Data under study START

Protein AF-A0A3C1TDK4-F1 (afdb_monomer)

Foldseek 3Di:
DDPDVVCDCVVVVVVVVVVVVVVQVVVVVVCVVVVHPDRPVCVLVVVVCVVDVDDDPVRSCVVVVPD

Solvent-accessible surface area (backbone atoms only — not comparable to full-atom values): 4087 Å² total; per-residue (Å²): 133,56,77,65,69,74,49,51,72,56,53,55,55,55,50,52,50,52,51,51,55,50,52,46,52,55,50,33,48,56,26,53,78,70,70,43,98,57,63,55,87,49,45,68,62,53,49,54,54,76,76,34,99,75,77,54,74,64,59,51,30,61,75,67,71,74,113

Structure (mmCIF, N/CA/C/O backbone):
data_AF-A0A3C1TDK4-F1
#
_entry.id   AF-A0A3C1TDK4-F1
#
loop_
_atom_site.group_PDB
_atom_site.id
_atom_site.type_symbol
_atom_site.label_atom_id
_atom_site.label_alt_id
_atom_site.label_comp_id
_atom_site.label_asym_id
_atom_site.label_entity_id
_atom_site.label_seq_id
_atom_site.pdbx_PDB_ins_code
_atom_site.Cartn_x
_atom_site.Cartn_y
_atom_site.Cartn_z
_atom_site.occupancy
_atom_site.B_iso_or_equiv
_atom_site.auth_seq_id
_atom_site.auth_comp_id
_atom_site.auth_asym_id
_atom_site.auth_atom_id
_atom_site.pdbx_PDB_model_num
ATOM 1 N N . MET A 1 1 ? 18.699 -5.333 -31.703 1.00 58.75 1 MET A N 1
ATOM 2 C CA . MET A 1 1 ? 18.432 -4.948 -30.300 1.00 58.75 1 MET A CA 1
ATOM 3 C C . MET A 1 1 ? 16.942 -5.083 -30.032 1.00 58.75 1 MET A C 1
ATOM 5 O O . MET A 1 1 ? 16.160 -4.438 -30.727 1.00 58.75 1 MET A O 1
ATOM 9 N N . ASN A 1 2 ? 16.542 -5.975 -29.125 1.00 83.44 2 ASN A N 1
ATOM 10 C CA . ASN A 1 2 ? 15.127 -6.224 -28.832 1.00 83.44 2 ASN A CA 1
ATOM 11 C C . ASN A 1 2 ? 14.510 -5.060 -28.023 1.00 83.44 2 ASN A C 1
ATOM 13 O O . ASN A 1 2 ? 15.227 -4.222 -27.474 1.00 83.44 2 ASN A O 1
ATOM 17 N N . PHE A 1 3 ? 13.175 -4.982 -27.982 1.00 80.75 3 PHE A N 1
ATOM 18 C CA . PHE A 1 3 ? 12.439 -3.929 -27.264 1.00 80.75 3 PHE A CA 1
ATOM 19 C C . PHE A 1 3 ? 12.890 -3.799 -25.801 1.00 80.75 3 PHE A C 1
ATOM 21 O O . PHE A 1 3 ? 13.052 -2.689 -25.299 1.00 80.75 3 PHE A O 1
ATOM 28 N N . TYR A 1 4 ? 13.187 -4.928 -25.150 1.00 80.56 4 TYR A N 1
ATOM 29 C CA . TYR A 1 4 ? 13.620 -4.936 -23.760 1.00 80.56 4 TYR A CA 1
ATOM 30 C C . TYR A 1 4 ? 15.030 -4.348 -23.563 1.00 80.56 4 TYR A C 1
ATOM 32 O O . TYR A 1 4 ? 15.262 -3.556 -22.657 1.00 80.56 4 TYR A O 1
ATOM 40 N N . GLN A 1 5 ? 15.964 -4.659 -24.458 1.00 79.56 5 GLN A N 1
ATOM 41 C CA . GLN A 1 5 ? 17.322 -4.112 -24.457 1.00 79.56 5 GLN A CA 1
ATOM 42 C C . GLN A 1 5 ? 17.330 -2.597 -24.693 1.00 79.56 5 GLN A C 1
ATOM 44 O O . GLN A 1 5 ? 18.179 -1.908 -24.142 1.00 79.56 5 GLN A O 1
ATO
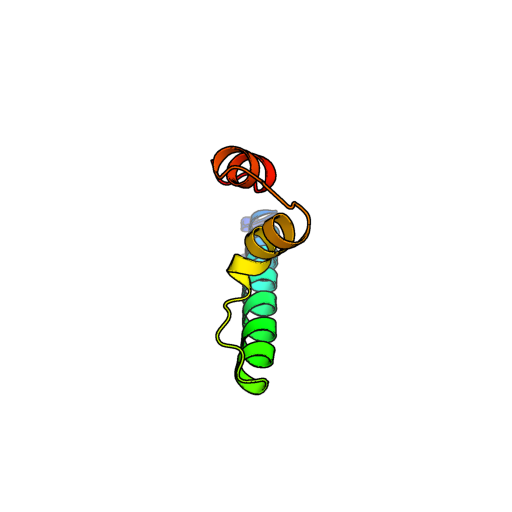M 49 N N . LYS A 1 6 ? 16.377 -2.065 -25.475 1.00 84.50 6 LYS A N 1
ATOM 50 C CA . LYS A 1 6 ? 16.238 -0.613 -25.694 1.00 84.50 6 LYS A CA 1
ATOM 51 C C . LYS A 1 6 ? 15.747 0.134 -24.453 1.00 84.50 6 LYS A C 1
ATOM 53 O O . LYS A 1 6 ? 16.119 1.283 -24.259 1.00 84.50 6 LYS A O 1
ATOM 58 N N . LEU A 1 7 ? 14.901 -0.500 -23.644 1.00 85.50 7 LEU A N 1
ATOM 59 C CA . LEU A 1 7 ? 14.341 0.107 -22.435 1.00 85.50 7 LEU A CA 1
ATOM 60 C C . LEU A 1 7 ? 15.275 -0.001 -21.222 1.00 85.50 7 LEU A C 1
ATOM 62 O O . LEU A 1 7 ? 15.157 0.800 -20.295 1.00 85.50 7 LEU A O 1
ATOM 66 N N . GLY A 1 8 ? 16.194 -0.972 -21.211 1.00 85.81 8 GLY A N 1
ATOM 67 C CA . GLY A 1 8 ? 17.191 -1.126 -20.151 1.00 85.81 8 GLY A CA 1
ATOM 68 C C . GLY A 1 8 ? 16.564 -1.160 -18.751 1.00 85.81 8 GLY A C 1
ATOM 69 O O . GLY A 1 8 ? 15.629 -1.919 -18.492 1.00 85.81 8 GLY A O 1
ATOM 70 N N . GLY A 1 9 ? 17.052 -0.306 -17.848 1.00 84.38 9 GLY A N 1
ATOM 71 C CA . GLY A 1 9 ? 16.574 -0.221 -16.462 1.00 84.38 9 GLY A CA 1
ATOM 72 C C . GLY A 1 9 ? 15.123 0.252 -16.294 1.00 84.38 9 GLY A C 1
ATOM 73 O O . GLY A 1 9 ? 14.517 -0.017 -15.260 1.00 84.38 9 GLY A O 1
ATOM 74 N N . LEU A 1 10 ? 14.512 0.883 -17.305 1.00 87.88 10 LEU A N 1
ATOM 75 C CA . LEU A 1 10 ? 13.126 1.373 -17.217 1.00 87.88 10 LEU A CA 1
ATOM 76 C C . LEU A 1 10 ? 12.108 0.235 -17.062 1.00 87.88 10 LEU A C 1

Data under study END
Data under study START

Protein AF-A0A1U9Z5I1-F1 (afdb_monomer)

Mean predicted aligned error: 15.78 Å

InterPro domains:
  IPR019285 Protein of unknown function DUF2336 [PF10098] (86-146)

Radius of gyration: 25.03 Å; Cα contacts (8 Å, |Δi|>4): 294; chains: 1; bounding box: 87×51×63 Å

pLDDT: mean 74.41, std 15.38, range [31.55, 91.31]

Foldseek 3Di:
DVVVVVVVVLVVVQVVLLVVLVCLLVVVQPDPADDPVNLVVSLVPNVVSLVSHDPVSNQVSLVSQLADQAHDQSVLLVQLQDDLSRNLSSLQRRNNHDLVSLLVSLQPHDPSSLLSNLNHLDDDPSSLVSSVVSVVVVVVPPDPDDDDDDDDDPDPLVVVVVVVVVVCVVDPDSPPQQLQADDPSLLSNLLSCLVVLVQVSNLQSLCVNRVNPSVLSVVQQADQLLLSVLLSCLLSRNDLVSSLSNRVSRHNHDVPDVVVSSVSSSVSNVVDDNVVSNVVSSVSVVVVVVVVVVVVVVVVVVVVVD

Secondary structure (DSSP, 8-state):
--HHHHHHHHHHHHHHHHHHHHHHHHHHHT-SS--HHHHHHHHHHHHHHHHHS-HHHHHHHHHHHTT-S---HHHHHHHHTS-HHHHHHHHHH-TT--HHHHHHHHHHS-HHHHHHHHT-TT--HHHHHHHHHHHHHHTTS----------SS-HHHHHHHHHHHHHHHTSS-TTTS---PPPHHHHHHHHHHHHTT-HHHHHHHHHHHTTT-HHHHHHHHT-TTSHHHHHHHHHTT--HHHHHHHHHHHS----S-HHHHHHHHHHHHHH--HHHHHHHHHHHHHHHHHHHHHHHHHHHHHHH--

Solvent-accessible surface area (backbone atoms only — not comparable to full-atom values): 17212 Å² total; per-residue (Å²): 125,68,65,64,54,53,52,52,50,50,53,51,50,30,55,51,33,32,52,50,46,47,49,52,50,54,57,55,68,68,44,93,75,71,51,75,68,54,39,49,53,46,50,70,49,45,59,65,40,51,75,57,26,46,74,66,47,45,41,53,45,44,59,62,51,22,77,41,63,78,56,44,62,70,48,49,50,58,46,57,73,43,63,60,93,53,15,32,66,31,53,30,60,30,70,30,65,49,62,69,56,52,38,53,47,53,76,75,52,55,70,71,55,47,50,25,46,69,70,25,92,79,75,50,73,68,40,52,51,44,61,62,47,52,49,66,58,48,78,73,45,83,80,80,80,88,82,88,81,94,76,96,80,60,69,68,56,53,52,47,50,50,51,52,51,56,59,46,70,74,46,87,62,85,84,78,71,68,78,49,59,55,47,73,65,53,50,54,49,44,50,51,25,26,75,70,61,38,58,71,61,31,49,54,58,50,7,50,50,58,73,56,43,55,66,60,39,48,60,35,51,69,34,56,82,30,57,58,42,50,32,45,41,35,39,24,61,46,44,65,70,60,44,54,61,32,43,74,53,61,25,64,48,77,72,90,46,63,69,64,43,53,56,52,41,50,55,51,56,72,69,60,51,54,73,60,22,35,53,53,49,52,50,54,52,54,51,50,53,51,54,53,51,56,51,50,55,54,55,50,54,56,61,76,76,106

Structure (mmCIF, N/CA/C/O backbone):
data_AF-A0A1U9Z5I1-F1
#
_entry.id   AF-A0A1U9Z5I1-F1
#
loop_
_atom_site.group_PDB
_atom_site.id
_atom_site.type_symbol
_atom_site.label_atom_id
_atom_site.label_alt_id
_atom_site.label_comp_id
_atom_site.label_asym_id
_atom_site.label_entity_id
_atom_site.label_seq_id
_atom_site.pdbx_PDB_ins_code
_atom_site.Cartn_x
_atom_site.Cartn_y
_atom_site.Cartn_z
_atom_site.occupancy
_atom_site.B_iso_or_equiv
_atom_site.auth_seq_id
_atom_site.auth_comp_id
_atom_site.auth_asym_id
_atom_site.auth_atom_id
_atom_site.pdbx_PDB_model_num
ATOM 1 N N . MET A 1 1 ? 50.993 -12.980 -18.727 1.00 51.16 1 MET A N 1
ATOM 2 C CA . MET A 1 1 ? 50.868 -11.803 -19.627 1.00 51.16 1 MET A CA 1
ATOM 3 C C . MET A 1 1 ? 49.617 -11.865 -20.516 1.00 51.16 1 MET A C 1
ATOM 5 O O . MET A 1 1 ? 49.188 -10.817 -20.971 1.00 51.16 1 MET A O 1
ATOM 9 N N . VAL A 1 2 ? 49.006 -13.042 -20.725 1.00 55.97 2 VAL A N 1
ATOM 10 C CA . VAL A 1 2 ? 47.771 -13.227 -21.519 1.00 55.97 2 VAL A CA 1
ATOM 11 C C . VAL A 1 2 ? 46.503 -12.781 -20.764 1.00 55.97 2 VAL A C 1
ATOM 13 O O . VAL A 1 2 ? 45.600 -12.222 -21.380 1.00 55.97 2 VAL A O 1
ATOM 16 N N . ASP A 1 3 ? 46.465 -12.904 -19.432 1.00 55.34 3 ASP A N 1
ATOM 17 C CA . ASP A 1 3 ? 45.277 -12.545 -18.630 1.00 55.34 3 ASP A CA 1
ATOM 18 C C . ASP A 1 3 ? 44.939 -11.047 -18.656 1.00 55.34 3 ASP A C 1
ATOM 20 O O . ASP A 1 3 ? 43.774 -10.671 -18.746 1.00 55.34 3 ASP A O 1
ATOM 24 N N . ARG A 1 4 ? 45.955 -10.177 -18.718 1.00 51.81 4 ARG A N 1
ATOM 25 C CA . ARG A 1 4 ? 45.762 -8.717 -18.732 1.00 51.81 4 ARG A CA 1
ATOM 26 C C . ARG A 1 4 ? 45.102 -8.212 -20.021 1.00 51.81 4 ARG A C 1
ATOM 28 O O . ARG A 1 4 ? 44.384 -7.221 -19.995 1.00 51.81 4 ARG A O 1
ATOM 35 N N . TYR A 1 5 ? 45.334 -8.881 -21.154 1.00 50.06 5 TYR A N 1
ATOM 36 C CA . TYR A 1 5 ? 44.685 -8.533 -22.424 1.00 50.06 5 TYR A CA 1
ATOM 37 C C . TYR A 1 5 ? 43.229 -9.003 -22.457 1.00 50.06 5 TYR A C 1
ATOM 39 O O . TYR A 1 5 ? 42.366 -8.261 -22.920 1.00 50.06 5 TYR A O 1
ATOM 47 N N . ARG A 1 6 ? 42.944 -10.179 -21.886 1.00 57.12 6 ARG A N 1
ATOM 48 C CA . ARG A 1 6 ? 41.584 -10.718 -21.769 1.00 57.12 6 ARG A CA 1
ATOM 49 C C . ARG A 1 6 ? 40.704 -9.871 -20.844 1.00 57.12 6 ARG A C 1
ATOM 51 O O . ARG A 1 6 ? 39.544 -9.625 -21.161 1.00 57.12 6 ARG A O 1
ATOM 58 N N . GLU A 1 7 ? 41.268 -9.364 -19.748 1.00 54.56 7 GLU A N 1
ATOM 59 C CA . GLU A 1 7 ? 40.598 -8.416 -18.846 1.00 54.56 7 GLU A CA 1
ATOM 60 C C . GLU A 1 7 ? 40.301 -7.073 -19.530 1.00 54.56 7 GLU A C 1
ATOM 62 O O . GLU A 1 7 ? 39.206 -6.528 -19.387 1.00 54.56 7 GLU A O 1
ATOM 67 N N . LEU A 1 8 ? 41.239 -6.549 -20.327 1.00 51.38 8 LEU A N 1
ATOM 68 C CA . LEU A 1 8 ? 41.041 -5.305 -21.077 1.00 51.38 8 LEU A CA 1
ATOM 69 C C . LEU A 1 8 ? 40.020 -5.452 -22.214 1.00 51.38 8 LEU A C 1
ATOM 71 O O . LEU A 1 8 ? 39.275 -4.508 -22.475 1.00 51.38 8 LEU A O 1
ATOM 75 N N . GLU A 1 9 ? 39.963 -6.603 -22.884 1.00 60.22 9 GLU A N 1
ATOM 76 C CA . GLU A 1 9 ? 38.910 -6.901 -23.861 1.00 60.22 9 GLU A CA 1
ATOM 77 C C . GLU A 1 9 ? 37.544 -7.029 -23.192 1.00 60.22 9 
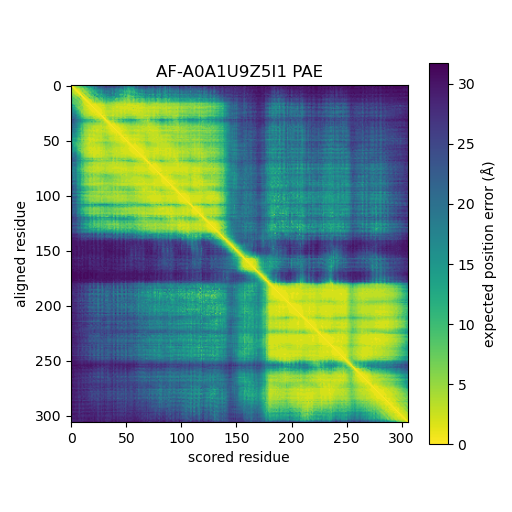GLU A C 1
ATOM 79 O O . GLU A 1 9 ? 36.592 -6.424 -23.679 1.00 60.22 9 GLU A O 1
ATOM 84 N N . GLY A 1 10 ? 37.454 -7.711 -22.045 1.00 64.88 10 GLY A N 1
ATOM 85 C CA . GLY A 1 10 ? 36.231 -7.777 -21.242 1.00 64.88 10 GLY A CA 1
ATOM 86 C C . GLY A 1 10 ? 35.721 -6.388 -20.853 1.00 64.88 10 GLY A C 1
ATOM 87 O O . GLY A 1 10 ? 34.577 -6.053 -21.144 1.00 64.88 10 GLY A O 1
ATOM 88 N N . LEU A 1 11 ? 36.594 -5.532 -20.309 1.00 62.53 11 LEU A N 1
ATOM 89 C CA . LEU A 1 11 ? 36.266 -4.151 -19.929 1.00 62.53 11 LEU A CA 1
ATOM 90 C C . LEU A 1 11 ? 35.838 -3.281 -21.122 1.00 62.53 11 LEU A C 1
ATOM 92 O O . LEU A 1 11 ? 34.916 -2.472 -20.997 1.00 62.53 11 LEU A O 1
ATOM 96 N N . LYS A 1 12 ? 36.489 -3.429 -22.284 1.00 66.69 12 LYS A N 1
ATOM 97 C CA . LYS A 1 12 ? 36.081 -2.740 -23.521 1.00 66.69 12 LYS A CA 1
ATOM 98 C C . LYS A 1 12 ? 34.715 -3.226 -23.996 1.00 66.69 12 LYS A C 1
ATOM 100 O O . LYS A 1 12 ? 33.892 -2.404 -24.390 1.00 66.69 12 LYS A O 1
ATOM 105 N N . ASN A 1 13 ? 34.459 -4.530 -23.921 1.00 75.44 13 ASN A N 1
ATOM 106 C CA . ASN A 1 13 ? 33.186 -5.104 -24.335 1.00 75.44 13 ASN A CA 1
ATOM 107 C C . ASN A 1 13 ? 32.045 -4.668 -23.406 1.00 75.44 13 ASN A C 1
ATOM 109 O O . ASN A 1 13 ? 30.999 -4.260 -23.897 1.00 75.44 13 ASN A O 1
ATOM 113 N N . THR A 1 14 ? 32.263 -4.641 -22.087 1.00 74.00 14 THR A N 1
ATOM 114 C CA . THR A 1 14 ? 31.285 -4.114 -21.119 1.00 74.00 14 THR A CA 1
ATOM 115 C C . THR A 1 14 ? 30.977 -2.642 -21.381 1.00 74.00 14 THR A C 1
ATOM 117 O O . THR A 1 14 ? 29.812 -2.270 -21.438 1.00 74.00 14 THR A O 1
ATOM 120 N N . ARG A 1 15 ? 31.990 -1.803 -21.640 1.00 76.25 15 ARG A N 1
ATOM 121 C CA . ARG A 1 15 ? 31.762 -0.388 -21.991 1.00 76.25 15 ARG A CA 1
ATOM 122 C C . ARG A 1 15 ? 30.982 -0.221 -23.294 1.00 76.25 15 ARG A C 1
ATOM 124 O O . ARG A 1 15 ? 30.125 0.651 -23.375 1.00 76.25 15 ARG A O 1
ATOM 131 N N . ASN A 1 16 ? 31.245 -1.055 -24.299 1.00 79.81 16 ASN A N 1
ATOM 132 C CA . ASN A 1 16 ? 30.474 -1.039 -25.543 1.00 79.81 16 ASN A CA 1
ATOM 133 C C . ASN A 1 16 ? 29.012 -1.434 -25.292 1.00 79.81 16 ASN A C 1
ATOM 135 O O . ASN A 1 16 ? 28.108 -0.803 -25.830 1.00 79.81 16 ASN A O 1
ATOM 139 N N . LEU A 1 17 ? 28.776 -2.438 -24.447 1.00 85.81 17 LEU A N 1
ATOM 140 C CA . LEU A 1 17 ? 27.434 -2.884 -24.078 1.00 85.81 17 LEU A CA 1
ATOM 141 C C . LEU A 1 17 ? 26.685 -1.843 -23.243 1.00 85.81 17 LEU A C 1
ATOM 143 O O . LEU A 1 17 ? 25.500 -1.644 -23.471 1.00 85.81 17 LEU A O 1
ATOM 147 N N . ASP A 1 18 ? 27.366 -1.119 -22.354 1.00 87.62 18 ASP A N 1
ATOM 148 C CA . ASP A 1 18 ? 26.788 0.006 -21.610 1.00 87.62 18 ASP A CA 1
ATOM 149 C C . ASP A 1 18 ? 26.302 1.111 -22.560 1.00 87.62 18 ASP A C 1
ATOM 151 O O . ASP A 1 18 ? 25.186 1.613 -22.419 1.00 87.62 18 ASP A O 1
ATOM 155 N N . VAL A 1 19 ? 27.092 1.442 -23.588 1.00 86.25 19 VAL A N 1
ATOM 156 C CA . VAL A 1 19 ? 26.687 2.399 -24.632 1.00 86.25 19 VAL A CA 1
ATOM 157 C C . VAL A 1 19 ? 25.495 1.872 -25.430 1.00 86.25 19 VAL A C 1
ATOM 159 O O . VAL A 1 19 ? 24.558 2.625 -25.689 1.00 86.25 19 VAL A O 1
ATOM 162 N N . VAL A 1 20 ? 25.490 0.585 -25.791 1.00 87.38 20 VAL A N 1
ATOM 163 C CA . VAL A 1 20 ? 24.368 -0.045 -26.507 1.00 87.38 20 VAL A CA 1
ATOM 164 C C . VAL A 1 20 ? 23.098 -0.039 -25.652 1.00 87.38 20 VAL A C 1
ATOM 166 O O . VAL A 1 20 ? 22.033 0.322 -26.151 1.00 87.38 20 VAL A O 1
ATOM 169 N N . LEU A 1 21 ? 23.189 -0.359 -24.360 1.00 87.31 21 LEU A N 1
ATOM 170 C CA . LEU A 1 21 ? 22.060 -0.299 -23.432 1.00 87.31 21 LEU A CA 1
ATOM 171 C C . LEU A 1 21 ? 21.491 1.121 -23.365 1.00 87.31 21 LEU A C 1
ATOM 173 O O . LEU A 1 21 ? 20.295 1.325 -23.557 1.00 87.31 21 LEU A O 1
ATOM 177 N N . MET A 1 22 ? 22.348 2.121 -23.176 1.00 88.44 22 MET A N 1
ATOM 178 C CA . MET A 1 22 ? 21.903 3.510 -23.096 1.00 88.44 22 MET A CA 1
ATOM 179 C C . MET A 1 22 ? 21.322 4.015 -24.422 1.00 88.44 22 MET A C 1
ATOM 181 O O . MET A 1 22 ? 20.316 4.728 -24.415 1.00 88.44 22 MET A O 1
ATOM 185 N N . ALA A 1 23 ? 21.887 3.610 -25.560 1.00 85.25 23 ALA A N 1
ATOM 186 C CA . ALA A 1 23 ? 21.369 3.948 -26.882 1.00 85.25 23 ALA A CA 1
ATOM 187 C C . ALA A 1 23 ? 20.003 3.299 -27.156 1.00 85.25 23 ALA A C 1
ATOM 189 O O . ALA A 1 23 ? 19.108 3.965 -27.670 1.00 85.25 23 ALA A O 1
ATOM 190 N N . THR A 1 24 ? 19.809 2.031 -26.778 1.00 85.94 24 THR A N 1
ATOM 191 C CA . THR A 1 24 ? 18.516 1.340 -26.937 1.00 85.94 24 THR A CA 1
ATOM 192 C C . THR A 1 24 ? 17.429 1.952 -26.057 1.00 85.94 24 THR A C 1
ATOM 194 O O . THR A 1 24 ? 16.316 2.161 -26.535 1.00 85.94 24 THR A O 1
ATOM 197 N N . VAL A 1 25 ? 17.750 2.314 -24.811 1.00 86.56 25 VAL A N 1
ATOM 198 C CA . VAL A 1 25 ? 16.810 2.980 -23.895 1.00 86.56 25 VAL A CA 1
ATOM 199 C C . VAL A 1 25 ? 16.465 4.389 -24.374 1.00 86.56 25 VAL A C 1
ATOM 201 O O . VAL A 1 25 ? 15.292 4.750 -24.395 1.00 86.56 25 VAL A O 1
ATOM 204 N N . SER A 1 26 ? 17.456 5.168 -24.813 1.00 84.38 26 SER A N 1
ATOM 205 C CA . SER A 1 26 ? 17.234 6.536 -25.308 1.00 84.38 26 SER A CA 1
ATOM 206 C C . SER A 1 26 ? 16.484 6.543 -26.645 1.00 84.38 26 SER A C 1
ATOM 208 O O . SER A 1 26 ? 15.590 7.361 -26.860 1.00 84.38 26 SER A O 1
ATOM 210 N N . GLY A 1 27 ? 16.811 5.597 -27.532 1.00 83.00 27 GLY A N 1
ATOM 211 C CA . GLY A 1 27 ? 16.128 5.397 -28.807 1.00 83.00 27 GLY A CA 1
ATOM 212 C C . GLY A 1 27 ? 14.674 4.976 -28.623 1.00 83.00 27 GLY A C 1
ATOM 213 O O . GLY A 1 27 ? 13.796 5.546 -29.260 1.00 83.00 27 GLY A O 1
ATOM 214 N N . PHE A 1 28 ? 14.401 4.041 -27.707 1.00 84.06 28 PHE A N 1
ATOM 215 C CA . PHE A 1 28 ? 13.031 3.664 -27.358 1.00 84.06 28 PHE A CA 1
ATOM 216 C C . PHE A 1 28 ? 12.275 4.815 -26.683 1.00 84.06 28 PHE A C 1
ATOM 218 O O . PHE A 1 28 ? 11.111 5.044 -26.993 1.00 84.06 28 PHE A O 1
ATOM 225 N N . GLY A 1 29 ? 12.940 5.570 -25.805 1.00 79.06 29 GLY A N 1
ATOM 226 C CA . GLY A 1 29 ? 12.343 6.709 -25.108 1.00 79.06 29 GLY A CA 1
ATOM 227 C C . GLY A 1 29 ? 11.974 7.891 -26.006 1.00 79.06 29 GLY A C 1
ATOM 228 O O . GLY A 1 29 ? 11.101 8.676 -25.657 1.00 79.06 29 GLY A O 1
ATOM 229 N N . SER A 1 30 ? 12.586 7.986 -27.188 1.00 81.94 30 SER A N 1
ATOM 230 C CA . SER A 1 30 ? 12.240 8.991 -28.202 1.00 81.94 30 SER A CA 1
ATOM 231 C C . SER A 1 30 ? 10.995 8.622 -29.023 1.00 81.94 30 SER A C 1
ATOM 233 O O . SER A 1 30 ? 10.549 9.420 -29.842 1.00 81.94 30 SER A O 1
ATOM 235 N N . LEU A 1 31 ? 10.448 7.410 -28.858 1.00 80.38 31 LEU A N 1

Data under study END

**To do**
Print exactly the lines above from the one with "ATOM 13 O O . VAL" to the one with "ATOM 18 C C .", including both.

**Answer to the problem**
ATOM 13 O O . VAL A 1 2 ? 45.600 -12.222 -21.380 1.00 55.97 2 VAL A O 1
ATOM 16 N N . ASP A 1 3 ? 46.465 -12.904 -19.432 1.00 55.34 3 ASP A N 1
ATOM 17 C CA . ASP A 1 3 ? 45.277 -12.545 -18.630 1.00 55.34 3 ASP A CA 1
ATOM 18 C C . ASP A 1 3 ? 44.939 -11.047 -18.656 1.00 55.34 3 ASP A C 1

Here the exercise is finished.